* [TRY IT]
Of the lines listed below, return exactly those that run from the line containing "ATOM 37 C CA" through the line containing "ATOM 40 O O", both included.

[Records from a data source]
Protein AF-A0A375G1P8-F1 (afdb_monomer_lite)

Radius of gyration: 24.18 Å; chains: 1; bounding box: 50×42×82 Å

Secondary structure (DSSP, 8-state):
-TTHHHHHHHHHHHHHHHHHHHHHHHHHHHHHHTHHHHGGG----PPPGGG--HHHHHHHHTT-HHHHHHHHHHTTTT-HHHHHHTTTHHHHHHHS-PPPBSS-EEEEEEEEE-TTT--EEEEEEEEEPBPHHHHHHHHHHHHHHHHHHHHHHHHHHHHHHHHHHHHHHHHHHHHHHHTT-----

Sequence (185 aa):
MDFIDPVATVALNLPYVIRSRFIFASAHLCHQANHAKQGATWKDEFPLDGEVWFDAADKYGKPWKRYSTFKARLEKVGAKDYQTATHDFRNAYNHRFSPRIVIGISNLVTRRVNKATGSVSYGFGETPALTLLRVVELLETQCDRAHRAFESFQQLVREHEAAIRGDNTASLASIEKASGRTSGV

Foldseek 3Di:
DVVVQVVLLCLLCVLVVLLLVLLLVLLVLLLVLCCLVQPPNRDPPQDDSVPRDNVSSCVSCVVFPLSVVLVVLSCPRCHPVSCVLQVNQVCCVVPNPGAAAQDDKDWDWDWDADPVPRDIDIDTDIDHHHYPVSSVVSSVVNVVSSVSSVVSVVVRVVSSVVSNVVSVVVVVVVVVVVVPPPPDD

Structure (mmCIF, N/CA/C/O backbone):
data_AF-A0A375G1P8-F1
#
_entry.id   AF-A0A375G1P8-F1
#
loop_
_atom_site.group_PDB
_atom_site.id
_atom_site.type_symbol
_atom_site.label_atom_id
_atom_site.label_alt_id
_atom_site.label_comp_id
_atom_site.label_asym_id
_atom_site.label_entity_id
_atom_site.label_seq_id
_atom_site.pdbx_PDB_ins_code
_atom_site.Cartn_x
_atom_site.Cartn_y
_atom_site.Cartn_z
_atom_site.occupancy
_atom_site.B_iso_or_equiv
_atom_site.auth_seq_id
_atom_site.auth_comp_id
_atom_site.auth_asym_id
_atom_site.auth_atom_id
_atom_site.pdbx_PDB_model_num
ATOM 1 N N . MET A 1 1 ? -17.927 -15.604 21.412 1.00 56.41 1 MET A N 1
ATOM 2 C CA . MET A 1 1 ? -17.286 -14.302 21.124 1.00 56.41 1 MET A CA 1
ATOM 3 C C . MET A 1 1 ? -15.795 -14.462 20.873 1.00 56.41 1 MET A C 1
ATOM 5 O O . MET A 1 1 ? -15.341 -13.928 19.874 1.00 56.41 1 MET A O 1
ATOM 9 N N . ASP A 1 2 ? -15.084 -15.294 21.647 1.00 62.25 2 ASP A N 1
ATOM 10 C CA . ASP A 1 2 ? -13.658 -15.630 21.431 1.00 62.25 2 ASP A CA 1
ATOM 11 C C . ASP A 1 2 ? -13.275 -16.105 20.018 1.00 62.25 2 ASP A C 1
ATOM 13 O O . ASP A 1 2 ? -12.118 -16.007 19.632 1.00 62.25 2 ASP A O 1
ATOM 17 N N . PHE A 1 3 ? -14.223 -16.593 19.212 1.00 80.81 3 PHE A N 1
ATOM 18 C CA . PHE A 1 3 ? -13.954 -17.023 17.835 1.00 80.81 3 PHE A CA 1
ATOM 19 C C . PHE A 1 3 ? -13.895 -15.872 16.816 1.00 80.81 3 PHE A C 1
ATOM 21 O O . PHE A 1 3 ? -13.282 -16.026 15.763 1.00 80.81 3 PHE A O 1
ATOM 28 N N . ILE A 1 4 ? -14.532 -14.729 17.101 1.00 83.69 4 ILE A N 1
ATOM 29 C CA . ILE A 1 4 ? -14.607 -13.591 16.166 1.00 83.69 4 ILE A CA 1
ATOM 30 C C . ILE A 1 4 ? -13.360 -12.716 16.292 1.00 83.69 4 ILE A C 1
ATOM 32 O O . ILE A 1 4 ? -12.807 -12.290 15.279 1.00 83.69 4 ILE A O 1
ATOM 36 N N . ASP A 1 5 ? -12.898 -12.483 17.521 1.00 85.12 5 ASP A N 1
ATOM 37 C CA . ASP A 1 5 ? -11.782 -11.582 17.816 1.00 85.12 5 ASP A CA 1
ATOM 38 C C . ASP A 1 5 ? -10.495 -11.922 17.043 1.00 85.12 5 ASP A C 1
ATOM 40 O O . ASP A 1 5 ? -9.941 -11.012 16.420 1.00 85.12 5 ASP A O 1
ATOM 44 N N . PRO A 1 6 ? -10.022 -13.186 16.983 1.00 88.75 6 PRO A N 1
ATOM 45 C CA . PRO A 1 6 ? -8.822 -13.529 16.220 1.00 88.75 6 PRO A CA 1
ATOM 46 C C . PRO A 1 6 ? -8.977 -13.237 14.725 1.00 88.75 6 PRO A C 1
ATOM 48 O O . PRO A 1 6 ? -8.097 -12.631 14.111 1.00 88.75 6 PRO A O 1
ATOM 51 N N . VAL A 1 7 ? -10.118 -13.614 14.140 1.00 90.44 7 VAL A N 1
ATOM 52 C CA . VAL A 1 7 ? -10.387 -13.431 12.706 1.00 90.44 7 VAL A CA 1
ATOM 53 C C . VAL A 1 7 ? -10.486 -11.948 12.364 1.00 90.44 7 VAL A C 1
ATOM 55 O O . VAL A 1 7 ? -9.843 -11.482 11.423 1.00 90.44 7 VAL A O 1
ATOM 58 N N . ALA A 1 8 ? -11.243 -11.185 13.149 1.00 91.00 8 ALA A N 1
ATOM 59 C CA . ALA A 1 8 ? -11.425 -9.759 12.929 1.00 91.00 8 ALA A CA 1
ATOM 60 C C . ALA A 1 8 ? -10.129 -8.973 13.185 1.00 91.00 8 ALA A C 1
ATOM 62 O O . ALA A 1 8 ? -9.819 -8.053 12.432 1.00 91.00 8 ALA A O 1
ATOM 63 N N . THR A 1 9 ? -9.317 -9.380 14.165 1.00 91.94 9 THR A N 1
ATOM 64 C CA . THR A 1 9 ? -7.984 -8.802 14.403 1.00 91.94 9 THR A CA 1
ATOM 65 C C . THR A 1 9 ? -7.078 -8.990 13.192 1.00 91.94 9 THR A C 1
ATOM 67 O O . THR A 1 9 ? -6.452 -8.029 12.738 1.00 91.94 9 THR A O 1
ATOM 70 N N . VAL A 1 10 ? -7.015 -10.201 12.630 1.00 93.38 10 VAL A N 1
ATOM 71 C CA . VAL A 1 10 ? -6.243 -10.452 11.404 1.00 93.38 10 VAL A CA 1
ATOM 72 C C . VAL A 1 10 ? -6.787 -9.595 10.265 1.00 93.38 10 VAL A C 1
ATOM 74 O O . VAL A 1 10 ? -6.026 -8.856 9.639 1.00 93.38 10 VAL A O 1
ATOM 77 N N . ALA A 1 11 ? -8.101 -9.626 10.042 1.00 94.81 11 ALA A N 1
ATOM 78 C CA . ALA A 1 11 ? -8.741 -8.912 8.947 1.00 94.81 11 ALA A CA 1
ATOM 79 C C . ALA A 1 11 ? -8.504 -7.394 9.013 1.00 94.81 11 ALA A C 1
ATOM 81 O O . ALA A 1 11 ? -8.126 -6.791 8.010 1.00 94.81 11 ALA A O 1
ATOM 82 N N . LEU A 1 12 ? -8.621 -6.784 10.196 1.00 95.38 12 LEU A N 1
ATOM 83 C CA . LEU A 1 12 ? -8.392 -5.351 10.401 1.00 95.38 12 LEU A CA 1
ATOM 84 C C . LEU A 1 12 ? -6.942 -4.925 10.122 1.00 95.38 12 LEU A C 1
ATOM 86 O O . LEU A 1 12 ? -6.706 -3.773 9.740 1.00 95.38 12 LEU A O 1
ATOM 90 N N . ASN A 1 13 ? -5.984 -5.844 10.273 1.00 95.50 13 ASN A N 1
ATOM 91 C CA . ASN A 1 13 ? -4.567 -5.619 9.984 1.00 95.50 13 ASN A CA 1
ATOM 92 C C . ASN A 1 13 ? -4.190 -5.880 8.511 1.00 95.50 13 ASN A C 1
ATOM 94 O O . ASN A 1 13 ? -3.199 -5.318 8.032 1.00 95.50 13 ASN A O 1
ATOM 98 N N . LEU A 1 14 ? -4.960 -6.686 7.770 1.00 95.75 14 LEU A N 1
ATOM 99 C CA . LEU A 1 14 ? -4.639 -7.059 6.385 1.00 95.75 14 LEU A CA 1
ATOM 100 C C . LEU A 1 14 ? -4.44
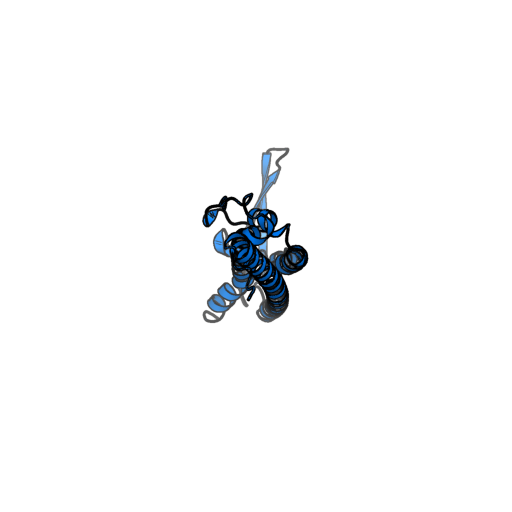5 -5.871 5.427 1.00 95.75 14 LEU A C 1
ATOM 102 O O . LEU A 1 14 ? -3.498 -5.937 4.643 1.00 95.75 14 LEU A O 1
ATOM 106 N N . PRO A 1 15 ? -5.228 -4.773 5.472 1.00 97.12 15 PRO A N 1
ATOM 107 C CA . PRO A 1 15 ? -5.006 -3.633 4.581 1.00 97.12 15 PRO A CA 1
ATOM 108 C C . PRO A 1 15 ? -3.591 -3.053 4.690 1.00 97.12 15 PRO A C 1
ATOM 110 O O . PRO A 1 15 ? -2.968 -2.738 3.677 1.00 97.12 15 PRO A O 1
ATOM 113 N N . TYR A 1 16 ? -3.046 -2.969 5.908 1.00 94.88 16 TYR A N 1
ATOM 114 C CA . TYR A 1 16 ? -1.665 -2.538 6.122 1.00 94.88 16 TYR A CA 1
ATOM 115 C C . TYR A 1 16 ? -0.669 -3.536 5.517 1.00 94.88 16 TYR A C 1
ATOM 117 O O . TYR A 1 16 ? 0.233 -3.136 4.786 1.00 94.88 16 TYR A O 1
ATOM 125 N N . VAL A 1 17 ? -0.859 -4.835 5.770 1.00 95.12 17 VAL A N 1
ATOM 126 C CA . VAL A 1 17 ? 0.027 -5.895 5.259 1.00 95.12 17 VAL A CA 1
ATOM 127 C C . VAL A 1 17 ? 0.043 -5.920 3.729 1.00 95.12 17 VAL A C 1
ATOM 129 O O . VAL A 1 17 ? 1.114 -5.962 3.125 1.00 95.12 17 VAL A O 1
ATOM 132 N N . ILE A 1 18 ? -1.131 -5.859 3.099 1.00 96.69 18 ILE A N 1
ATOM 133 C CA . ILE A 1 18 ? -1.285 -5.804 1.641 1.00 96.69 18 ILE A CA 1
ATOM 134 C C . ILE A 1 18 ? -0.558 -4.579 1.092 1.00 96.69 18 ILE A C 1
ATOM 136 O O . ILE A 1 18 ? 0.232 -4.702 0.154 1.00 96.69 18 ILE A O 1
ATOM 140 N N . ARG A 1 19 ? -0.771 -3.408 1.707 1.00 96.50 19 ARG A N 1
ATOM 141 C CA . ARG A 1 19 ? -0.102 -2.174 1.297 1.00 96.50 19 ARG A CA 1
ATOM 142 C C . ARG A 1 19 ? 1.418 -2.306 1.361 1.00 96.50 19 ARG A C 1
ATOM 144 O O . ARG A 1 19 ? 2.080 -2.011 0.370 1.00 96.50 19 ARG A O 1
ATOM 151 N N . SER A 1 20 ? 1.963 -2.791 2.474 1.00 95.00 20 SER A N 1
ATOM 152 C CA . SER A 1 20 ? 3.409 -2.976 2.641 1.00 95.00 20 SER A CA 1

* [RESPONSE BOX]
ATOM 37 C CA . ASP A 1 5 ? -11.782 -11.582 17.816 1.00 85.12 5 ASP A CA 1
ATOM 38 C C . ASP A 1 5 ? -10.495 -11.922 17.043 1.00 85.12 5 ASP A C 1
ATOM 40 O O . ASP A 1 5 ? -9.941 -11.012 16.420 1.00 85.12 5 ASP A O 1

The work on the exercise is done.